BTW, reading that Joachim is looking for work and seeing the quality
of his summary, I suggested potentially bankrolling a translation
project. However, I could only afford to contribute on the order of
$1K (USD) to such a project and he estimated it at a couple of months
work--not just compensation at all. Still, if others were willing to
contribute, perhaps we could provide a large enough pool that it would
be feasible to attempt.

In any case, in the summary Joachim wrote:
> A standard LR parser uses "items" of the form (A -> a~ . b~, z), where
> a~ and b~ are strings of grammar symbols, A -> a~ b~ is a grammar rule
> and z is a lookahead.
> CLR parser items drop the A and a~ and consist just of (b~, z).
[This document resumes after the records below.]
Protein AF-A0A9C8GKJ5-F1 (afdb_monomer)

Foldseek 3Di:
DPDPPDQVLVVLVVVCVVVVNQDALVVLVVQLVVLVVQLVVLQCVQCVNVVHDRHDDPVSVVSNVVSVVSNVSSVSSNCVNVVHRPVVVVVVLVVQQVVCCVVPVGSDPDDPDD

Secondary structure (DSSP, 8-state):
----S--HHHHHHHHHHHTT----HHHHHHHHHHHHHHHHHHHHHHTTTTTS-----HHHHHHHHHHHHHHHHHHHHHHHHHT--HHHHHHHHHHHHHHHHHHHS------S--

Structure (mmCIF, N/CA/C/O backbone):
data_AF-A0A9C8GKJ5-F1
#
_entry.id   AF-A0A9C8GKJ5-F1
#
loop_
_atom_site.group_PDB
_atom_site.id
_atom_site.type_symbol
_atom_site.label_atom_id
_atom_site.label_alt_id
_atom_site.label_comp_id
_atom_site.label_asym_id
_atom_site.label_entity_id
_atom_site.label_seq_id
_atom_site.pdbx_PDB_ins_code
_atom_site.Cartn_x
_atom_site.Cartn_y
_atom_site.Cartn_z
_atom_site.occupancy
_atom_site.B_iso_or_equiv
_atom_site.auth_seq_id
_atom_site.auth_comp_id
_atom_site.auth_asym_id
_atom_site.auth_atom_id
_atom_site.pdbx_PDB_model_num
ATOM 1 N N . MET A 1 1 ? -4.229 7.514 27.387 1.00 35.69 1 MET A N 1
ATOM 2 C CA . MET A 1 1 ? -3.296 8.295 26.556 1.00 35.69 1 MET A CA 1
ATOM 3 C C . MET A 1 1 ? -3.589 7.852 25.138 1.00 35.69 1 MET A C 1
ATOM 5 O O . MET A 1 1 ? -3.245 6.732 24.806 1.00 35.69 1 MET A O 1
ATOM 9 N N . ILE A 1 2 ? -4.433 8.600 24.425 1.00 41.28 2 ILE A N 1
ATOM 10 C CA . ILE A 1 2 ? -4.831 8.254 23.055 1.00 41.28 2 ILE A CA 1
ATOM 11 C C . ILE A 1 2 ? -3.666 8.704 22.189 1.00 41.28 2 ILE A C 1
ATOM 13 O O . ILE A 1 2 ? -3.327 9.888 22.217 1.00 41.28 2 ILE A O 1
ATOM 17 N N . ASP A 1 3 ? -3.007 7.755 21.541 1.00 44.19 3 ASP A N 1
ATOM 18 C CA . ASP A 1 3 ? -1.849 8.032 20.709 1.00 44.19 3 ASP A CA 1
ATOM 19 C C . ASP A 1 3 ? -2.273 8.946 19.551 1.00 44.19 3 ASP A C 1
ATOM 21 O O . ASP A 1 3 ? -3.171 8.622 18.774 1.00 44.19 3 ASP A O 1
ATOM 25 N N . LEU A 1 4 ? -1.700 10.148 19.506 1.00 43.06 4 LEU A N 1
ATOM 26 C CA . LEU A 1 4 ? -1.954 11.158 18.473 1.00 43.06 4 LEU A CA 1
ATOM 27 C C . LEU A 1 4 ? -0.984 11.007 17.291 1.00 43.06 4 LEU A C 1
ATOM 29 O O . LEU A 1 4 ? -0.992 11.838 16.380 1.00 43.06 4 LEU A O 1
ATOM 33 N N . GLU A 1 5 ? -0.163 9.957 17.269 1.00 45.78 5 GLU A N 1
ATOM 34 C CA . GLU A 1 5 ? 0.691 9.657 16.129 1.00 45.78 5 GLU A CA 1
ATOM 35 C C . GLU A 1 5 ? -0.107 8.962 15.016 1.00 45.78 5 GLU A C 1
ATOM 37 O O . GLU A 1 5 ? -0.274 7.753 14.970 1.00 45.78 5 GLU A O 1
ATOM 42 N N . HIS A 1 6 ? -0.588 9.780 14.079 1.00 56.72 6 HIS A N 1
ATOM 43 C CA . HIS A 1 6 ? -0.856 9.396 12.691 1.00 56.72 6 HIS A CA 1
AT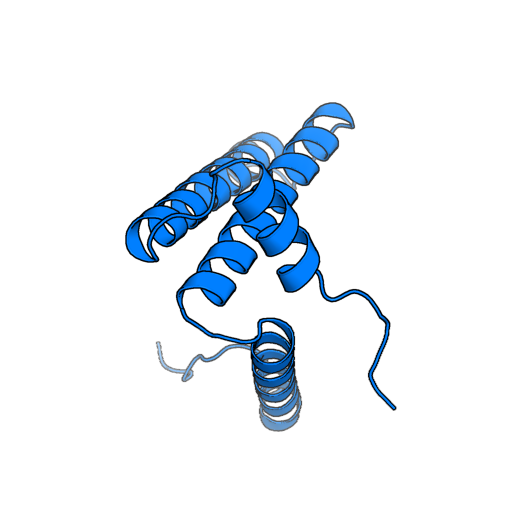OM 44 C C . HIS A 1 6 ? -1.791 8.197 12.467 1.00 56.72 6 HIS A C 1
ATOM 46 O O . HIS A 1 6 ? -1.386 7.172 11.924 1.00 56.72 6 HIS A O 1
ATOM 52 N N . ASN A 1 7 ? -3.092 8.365 12.715 1.00 80.06 7 ASN A N 1
ATOM 53 C CA . ASN A 1 7 ? -4.073 7.414 12.187 1.00 80.06 7 ASN A CA 1
ATOM 54 C C . ASN A 1 7 ? -4.217 7.601 10.653 1.00 80.06 7 ASN A C 1
ATOM 56 O O . ASN A 1 7 ? -5.104 8.312 10.167 1.00 80.06 7 ASN A O 1
ATOM 60 N N . TRP A 1 8 ? -3.280 7.023 9.883 1.00 94.44 8 TRP A N 1
ATOM 61 C CA . TRP A 1 8 ? -3.240 7.077 8.414 1.00 94.44 8 TRP A CA 1
ATOM 62 C C . TRP A 1 8 ? -4.542 6.568 7.796 1.00 94.44 8 TRP A C 1
ATOM 64 O O . TRP A 1 8 ? -5.040 7.183 6.853 1.00 94.44 8 TRP A O 1
ATOM 74 N N . GLN A 1 9 ? -5.127 5.518 8.378 1.00 96.31 9 GLN A N 1
ATOM 75 C CA . GLN A 1 9 ? -6.432 4.990 7.987 1.00 96.31 9 GLN A CA 1
ATOM 76 C C . GLN A 1 9 ? -7.524 6.056 8.102 1.00 96.31 9 GLN A C 1
ATOM 78 O O . GLN A 1 9 ? -8.206 6.343 7.125 1.00 96.31 9 GLN A O 1
ATOM 83 N N . SER A 1 10 ? -7.641 6.725 9.250 1.00 95.62 10 SER A N 1
ATOM 84 C CA . SER A 1 10 ? -8.631 7.784 9.480 1.00 95.62 10 SER A CA 1
ATOM 85 C C . SER A 1 10 ? -8.453 8.956 8.520 1.00 95.62 10 SER A C 1
ATOM 87 O O . SER A 1 10 ? -9.438 9.519 8.037 1.00 95.62 10 SER A O 1
ATOM 89 N N . ARG A 1 11 ? -7.204 9.329 8.210 1.00 96.56 11 ARG A N 1
ATOM 90 C CA . ARG A 1 11 ? -6.905 10.379 7.227 1.00 96.56 11 ARG A CA 1
ATOM 91 C C . ARG A 1 11 ? -7.333 9.965 5.815 1.00 96.56 11 ARG A C 1
ATOM 93 O O . ARG A 1 11 ? -7.996 10.756 5.145 1.00 96.56 11 ARG A O 1
ATOM 100 N N . ALA A 1 12 ? -6.992 8.750 5.384 1.00 97.38 12 ALA A N 1
ATOM 101 C CA . ALA A 1 12 ? -7.374 8.208 4.079 1.00 97.38 12 ALA A CA 1
ATOM 102 C C . ALA A 1 12 ? -8.898 8.076 3.949 1.00 97.38 12 ALA A C 1
ATOM 104 O O . ALA A 1 12 ? -9.480 8.567 2.984 1.00 97.38 12 ALA A O 1
ATOM 105 N N . ALA A 1 13 ? -9.553 7.516 4.966 1.00 96.94 13 ALA A N 1
ATOM 106 C CA . ALA A 1 13 ? -10.997 7.335 5.012 1.00 96.94 13 ALA A CA 1
ATOM 107 C C . ALA A 1 13 ? -11.753 8.672 5.030 1.00 96.94 13 ALA A C 1
ATOM 109 O O . ALA A 1 13 ? -12.770 8.822 4.354 1.00 96.94 13 ALA A O 1
ATOM 110 N N . SER A 1 14 ? -11.257 9.673 5.765 1.00 97.56 14 SER A N 1
ATOM 111 C CA . SER A 1 14 ? -11.841 11.023 5.761 1.00 97.56 14 SER A CA 1
ATOM 112 C C . SER A 1 14 ? -11.734 11.673 4.385 1.00 97.56 14 SER A C 1
ATOM 114 O O . SER A 1 14 ? -12.714 12.229 3.896 1.00 97.56 14 SER A O 1
ATOM 116 N N . PHE A 1 15 ? -10.567 11.572 3.743 1.00 98.00 15 PHE A N 1
ATOM 117 C CA . PHE A 1 15 ? -10.366 12.067 2.385 1.00 98.00 15 PHE A CA 1
ATOM 118 C C . PHE A 1 15 ? -11.278 11.345 1.381 1.00 98.00 15 PHE A C 1
ATOM 120 O O . PHE A 1 15 ? -11.942 12.008 0.588 1.00 98.00 15 PHE A O 1
ATOM 127 N N . ALA A 1 16 ? -11.380 10.014 1.456 1.00 98.06 16 ALA A N 1
ATOM 128 C CA . ALA A 1 16 ? -12.237 9.227 0.572 1.00 98.06 16 ALA A CA 1
ATOM 129 C C . ALA A 1 16 ? -13.713 9.622 0.710 1.00 98.06 16 ALA A C 1
ATOM 131 O O . ALA A 1 16 ? -14.374 9.900 -0.284 1.00 98.06 16 ALA A O 1
ATOM 132 N N . ARG A 1 17 ? -14.218 9.740 1.946 1.00 98.00 17 ARG A N 1
ATOM 133 C CA . ARG A 1 17 ? -15.603 10.162 2.219 1.00 98.00 17 ARG A CA 1
ATOM 134 C C . ARG A 1 17 ? -15.906 11.570 1.716 1.00 98.00 17 ARG A C 1
ATOM 136 O O . ARG A 1 17 ? -16.990 11.806 1.201 1.00 98.00 17 ARG A O 1
ATOM 143 N N . GLN A 1 18 ? -14.967 12.505 1.868 1.00 98.38 18 GLN A N 1
ATOM 144 C CA . GLN A 1 18 ? -15.138 13.887 1.401 1.00 98.38 18 GLN A CA 1
ATOM 145 C C . GLN A 1 18 ? -15.193 13.999 -0.128 1.00 98.38 18 GLN A C 1
ATOM 147 O O . GLN A 1 18 ? -15.746 14.973 -0.632 1.00 98.38 18 GLN A O 1
ATOM 152 N N . ASN A 1 19 ? -14.632 13.022 -0.845 1.00 98.25 19 ASN A N 1
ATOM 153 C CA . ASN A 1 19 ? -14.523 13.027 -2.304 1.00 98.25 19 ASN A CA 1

I presume that the "partial" items, which lack all left context
including the non-terminal that the reduction derives, get merged
without reference to the deriving non-terminals. As a result, one
cannot use a standard LR parsing automata to perform the reduction as
you don't know what symbol the reduction derives.
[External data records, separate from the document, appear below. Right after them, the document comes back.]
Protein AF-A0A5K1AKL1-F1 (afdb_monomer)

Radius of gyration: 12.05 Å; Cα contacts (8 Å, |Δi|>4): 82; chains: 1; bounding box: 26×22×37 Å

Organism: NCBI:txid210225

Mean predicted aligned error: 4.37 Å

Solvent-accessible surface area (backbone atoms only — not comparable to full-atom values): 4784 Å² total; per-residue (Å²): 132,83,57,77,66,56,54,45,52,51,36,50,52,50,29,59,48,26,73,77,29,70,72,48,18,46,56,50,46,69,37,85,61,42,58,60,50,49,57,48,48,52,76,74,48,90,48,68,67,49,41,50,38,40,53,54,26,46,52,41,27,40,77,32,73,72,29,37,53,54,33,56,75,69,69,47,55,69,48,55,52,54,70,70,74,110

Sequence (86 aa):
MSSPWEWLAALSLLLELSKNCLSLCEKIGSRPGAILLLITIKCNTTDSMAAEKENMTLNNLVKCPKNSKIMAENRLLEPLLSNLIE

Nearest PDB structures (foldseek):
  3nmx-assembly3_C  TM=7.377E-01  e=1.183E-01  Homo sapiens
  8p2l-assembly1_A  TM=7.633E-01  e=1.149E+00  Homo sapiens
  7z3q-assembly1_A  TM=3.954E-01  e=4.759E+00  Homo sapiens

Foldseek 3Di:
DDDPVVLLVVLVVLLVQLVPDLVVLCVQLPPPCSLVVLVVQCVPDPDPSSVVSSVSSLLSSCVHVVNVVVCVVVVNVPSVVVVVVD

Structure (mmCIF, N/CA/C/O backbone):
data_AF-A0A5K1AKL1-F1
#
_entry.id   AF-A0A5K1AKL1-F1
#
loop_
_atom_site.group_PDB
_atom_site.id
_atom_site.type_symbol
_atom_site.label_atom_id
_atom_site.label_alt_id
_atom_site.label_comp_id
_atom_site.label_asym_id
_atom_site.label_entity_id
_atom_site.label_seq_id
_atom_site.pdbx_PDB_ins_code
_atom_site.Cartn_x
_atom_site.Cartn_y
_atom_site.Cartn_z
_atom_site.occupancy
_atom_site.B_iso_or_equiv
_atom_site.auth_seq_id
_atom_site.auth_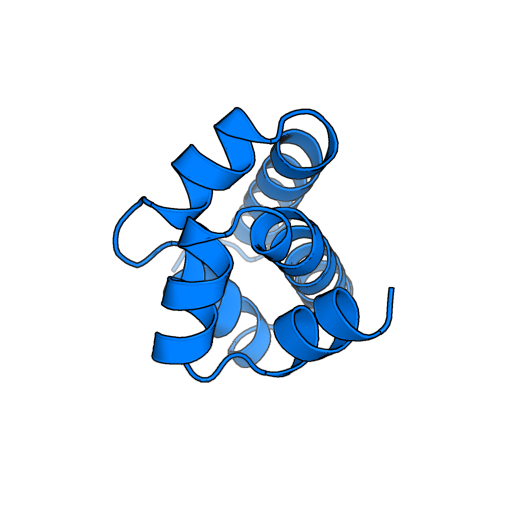comp_id
_atom_site.auth_asym_id
_atom_site.auth_atom_id
_atom_site.pdbx_PDB_model_num
ATOM 1 N N . MET A 1 1 ? 4.252 5.017 -23.518 1.00 55.31 1 MET A N 1
ATOM 2 C CA . MET A 1 1 ? 4.684 4.473 -22.213 1.00 55.31 1 MET A CA 1
ATOM 3 C C . MET A 1 1 ? 5.480 5.560 -21.518 1.00 55.31 1 MET A C 1
ATOM 5 O O . MET A 1 1 ? 6.385 6.088 -22.150 1.00 55.31 1 MET A O 1
ATOM 9 N N . SER A 1 2 ? 5.097 5.945 -20.299 1.00 64.50 2 SER A N 1
ATOM 10 C CA . SER A 1 2 ? 5.876 6.876 -19.467 1.00 64.50 2 SER A CA 1
ATOM 11 C C . SER A 1 2 ? 7.271 6.329 -19.188 1.00 64.50 2 SER A C 1
ATOM 13 O O . SER A 1 2 ? 7.449 5.108 -19.129 1.00 64.50 2 SER A O 1
ATOM 15 N N . SER A 1 3 ? 8.254 7.216 -19.031 1.00 71.44 3 SER A N 1
ATOM 16 C CA . SER A 1 3 ? 9.623 6.797 -18.722 1.00 71.44 3 SER A CA 1
ATOM 17 C C . SER A 1 3 ? 9.712 6.187 -17.306 1.00 71.44 3 SER A C 1
ATOM 19 O O . SER A 1 3 ? 8.953 6.587 -16.422 1.00 71.44 3 SER A O 1
ATOM 21 N N . PRO A 1 4 ? 10.617 5.223 -17.038 1.00 72.50 4 PRO A N 1
ATOM 22 C CA . PRO A 1 4 ? 10.747 4.599 -15.710 1.00 72.50 4 PRO A CA 1
ATOM 23 C C . PRO A 1 4 ? 10.945 5.605 -14.562 1.00 72.50 4 PRO A C 1
ATOM 25 O O . PRO A 1 4 ? 10.416 5.433 -13.465 1.00 72.50 4 PRO A O 1
ATOM 28 N N . TRP A 1 5 ? 11.649 6.704 -14.837 1.00 78.31 5 TRP A N 1
ATOM 29 C CA . TRP A 1 5 ? 11.937 7.767 -13.874 1.00 78.31 5 TRP A CA 1
ATOM 30 C C . TRP A 1 5 ? 10.697 8.585 -13.483 1.00 78.31 5 TRP A C 1
ATOM 32 O O . TRP A 1 5 ? 10.612 9.057 -12.350 1.00 78.31 5 TRP A O 1
ATOM 42 N N . GLU A 1 6 ? 9.710 8.715 -14.378 1.00 82.25 6 GLU A N 1
ATOM 43 C CA . GLU A 1 6 ? 8.431 9.374 -14.069 1.00 82.25 6 GLU A CA 1
ATOM 44 C C . GLU A 1 6 ? 7.653 8.603 -12.998 1.00 82.25 6 GLU A C 1
ATOM 46 O O . GLU A 1 6 ? 7.110 9.211 -12.075 1.00 82.25 6 GLU A O 1
ATOM 51 N N . TRP A 1 7 ? 7.643 7.267 -13.071 1.00 81.75 7 TRP A N 1
ATOM 52 C CA . TRP A 1 7 ? 6.980 6.422 -12.073 1.00 81.75 7 TRP A CA 1
ATOM 53 C C . TRP A 1 7 ? 7.643 6.533 -10.703 1.00 81.75 7 TRP A C 1
ATOM 55 O O . TRP A 1 7 ? 6.955 6.717 -9.701 1.00 81.75 7 TRP A O 1
ATOM 65 N N . LEU A 1 8 ? 8.975 6.497 -10.654 1.00 87.19 8 LEU A N 1
ATOM 66 C CA . LEU A 1 8 ? 9.735 6.696 -9.417 1.00 87.19 8 LEU A CA 1
ATOM 67 C C . LEU A 1 8 ? 9.481 8.070 -8.785 1.00 87.19 8 LEU A C 1
ATOM 69 O O . LEU A 1 8 ? 9.329 8.172 -7.563 1.00 87.19 8 LEU A O 1
ATOM 73 N N . ALA A 1 9 ? 9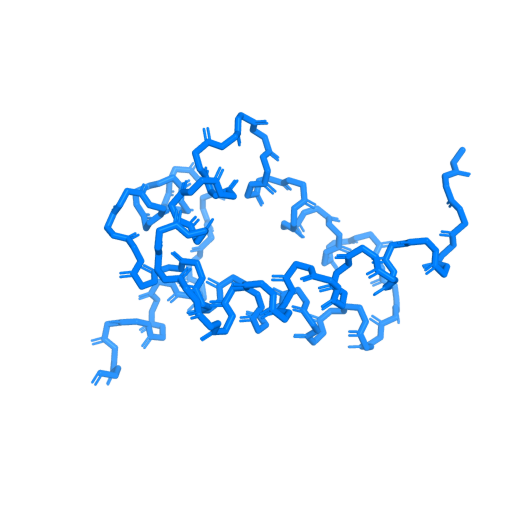.424 9.127 -9.599 1.00 90.12 9 ALA A N 1
ATOM 74 C CA . ALA A 1 9 ? 9.130 10.476 -9.127 1.00 90.12 9 ALA A CA 1
ATOM 75 C C . ALA A 1 9 ? 7.696 10.579 -8.584 1.00 90.12 9 ALA A C 1
ATOM 77 O O . ALA A 1 9 ? 7.490 11.098 -7.484 1.00 90.12 9 ALA A O 1
ATOM 78 N N . ALA A 1 10 ? 6.716 10.020 -9.301 1.00 89.88 10 ALA A N 1
ATOM 79 C CA . ALA A 1 10 ? 5.323 9.989 -8.866 1.00 89.88 10 ALA A CA 1
ATOM 80 C C . ALA A 1 10 ? 5.142 9.196 -7.560 1.00 89.88 10 ALA A C 1
ATOM 82 O O . ALA A 1 10 ? 4.497 9.685 -6.634 1.00 89.88 10 ALA A O 1
ATOM 83 N N . LEU A 1 11 ? 5.758 8.016 -7.444 1.00 91.50 11 LEU A N 1
ATOM 84 C CA . LEU A 1 11 ? 5.748 7.213 -6.216 1.00 91.50 11 LEU A CA 1
ATOM 85 C C . LEU A 1 11 ? 6.421 7.939 -5.055 1.00 91.50 11 LEU A C 1
ATOM 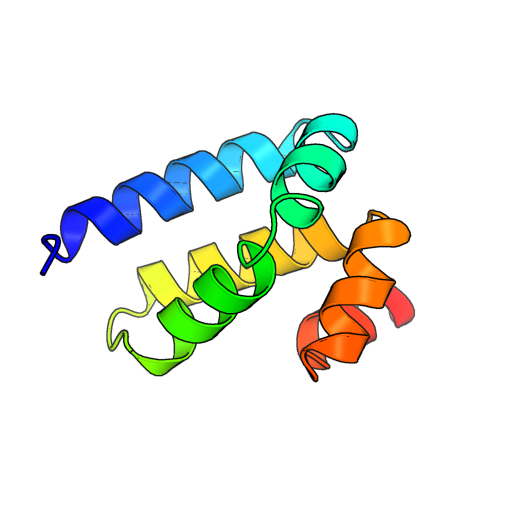87 O O . LEU A 1 11 ? 5.922 7.895 -3.938 1.00 91.50 11 LEU A O 1
ATOM 91 N N . SER A 1 12 ? 7.532 8.632 -5.308 1.00 92.69 12 SER A N 1
ATOM 92 C CA . SER A 1 12 ? 8.203 9.426 -4.276 1.00 92.69 12 SER A CA 1
ATOM 93 C C . SER A 1 12 ? 7.295 10.534 -3.753 1.00 92.69 12 SER A C 1
ATOM 95 O O . SER A 1 12 ? 7.179 10.704 -2.544 1.00 92.69 12 SER A O 1
ATOM 97 N N . LEU A 1 13 ? 6.602 11.241 -4.647 1.00 92.75 13 LEU A N 1
ATOM 98 C CA . LEU A 1 13 ? 5.645 12.269 -4.257 1.00 92.75 13 LEU A CA 1
ATOM 99 C C . LEU A 1 13 ? 4.467 11.676 -3.469 1.00 92.75 13 LEU A C 1
ATOM 101 O O . LEU A 1 13 ? 4.108 12.203 -2.418 1.00 92.75 13 LEU A O 1
ATOM 105 N N . LEU A 1 14 ? 3.881 10.574 -3.945 1.00 93.44 14 LEU A N 1
ATOM 106 C CA . LEU A 1 14 ? 2.781 9.888 -3.258 1.00 93.44 14 LEU A CA 1
ATOM 107 C C . LEU A 1 14 ? 3.194 9.399 -1.868 1.00 93.44 14 LEU A C 1
ATOM 109 O O . LEU A 1 14 ? 2.439 9.581 -0.911 1.00 93.44 14 LEU A O 1
ATOM 113 N N . LEU A 1 15 ? 4.401 8.848 -1.740 1.00 94.69 15 LEU A N 1
ATOM 114 C CA . LEU A 1 15 ? 4.959 8.424 -0.465 1.00 94.69 15 LEU A CA 1
ATOM 115 C C . LEU A 1 15 ? 5.067 9.606 0.504 1.00 94.69 15 LEU A C 1
ATOM 117 O O . LEU A 1 15 ? 4.549 9.523 1.616 1.00 94.69 15 LEU A O 1
ATOM 121 N N . GLU A 1 16 ? 5.669 10.717 0.080 1.00 94.56 16 GLU A N 1
ATOM 122 C CA . GLU A 1 16 ? 5.822 11.908 0.926 1.00 94.56 16 GLU A CA 1
ATOM 123 C C . GLU A 1 16 ? 4.476 12.520 1.345 1.00 94.56 16 GLU A C 1
ATOM 125 O O . GLU A 1 16 ? 4.300 12.909 2.503 1.00 94.56 16 GLU A O 1
ATOM 130 N N . LEU A 1 17 ? 3.486 12.541 0.448 1.00 92.88 17 LEU A N 1
ATOM 131 C CA . LEU A 1 17 ? 2.131 12.996 0.779 1.00 92.88 17 LEU A CA 1
ATOM 132 C C . LEU A 1 17 ? 1.430 12.046 1.762 1.00 92.88 17 LEU A C 1
ATOM 134 O O . LEU A 1 17 ? 0.739 12.505 2.674 1.00 92.88 17 LEU A O 1
ATOM 138 N N . SER A 1 18 ? 1.619 10.734 1.597 1.00 93.50 18 SER A N 1
ATOM 139 C CA . SER A 1 18 ? 0.989 9.713 2.442 1.00 93.50 18 SER A CA 1
ATOM 140 C C . SER A 1 18 ? 1.560 9.660 3.866 1.00 93.50 18 SER A C 1
ATOM 142 O O . SER A 1 18 ? 0.833 9.336 4.801 1.00 93.50 18 SER A O 1
ATOM 144 N N . LYS A 1 19 ? 2.836 10.021 4.064 1.00 92.00 19 LYS A N 1
ATOM 145 C CA . LYS A 1 19 ? 3.472 10.044 5.394 1.00 92.00 19 LYS A CA 1
ATOM 146 C C . LYS A 1 19 ? 2.865 11.092 6.324 1.00 92.00 19 LYS A C 1
ATOM 148 O O . LYS A 1 19 ? 2.741 10.861 7.521 1.00 92.00 19 LYS A O 1
ATOM 153 N N . ASN A 1 20 ? 2.513 12.252 5.774 1.00 82.69 20 ASN A N 1
ATOM 154 C CA . ASN A 1 20 ? 2.315 13.462 6.570 1.00 82.69 20 ASN A CA 1
ATOM 155 C C . ASN A 1 20 ? 0.841 13.847 6.765 1.00 82.69 20 ASN A C 1
ATOM 157 O O . ASN A 1 20 ? 0.555 14.788 7.505 1.00 82.69 20 ASN A O 1
ATOM 161 N N . CYS A 1 21 ? -0.113 13.172 6.108 1.00 83.62 21 CYS A N 1
ATOM 162 C CA . CYS A 1 21 ? -1.520 13.558 6.210 1.00 83.62 21 CYS A CA 1
ATOM 163 C C . CYS A 1 21 ? -2.513 12.417 5.926 1.00 83.62 21 CYS A C 1
ATOM 165 O O . CYS A 1 21 ? -2.723 12.027 4.777 1.00 83.62 21 CYS A O 1
ATOM 167 N N . LEU A 1 22 ? -3.244 11.973 6.957 1.00 85.94 22 LEU A N 1
ATOM 168 C CA . LEU A 1 22 ? -4.293 10.949 6.824 1.00 85.94 22 LEU A CA 1
ATOM 169 C C . LEU A 1 22 ? -5.414 11.370 5.852 1.00 85.94 22 LEU A C 1
ATOM 171 O O . LEU A 1 22 ? -5.932 10.547 5.100 1.00 85.94 22 LEU A O 1
ATOM 175 N N . SER A 1 23 ? -5.758 12.664 5.815 1.00 89.75 23 SER A N 1
ATOM 176 C CA . SER A 1 23 ? -6.770 13.179 4.878 1.00 89.75 23 SER A CA 1
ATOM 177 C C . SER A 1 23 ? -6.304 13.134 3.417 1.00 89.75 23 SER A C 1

For example, here is a small grammar for consideration that should
illustrate the point:

A: B C a;
B: a a:
C: a a;

Here is what I would assume is the construction of the CLR automata.
The parts in brackets are not kept in the CLR representation.

state 0: // start state
      kernel:
[goal:] .A, eof
      closure:
[A: ] .B C a, a
                [B: ] .a a, a
      transitions:
                a -> state 1
      goto:
                A -> state 3
B -> state 4

state 1:
      kernel:
[B: a] .a, a
      transitions:
a -> state 2

state 2:
      kernel:
[B: a a] ., a
      transitions:
a -> reduce B

state 3: // this is the accept state
      kernel:
              [goal: A] ., eof
      transitions:
eof -> accept

state 4:
      kernel:
[A: B] .C a, eof
      closure:
[C: ] .a a, a
      transitions:
                a -> state 7 // see below
      goto:
C -> state 5

state 5:
      kernel:
[A: B C] .a, eof
      transitions:
a -> state 6

state 6:
      kernel:
[A: B C a] ., eof
      transitions:
eof -> reduce A

state 7: // before minimization (merging)
      kernel:
[C: a] .a, a

Note that since the left context is removed (in particular the symbol
which derives the rule), this state has identical CLR items to state
1. Thus, if I understand what is suggested correctly, this item will
be merged with state 1. As a result state 2 can either reudce a B or
a C, depending upon the context (i.e. what's on the stack). This
merging is what distinguishes CLR parsing from SLR/LALR parsing.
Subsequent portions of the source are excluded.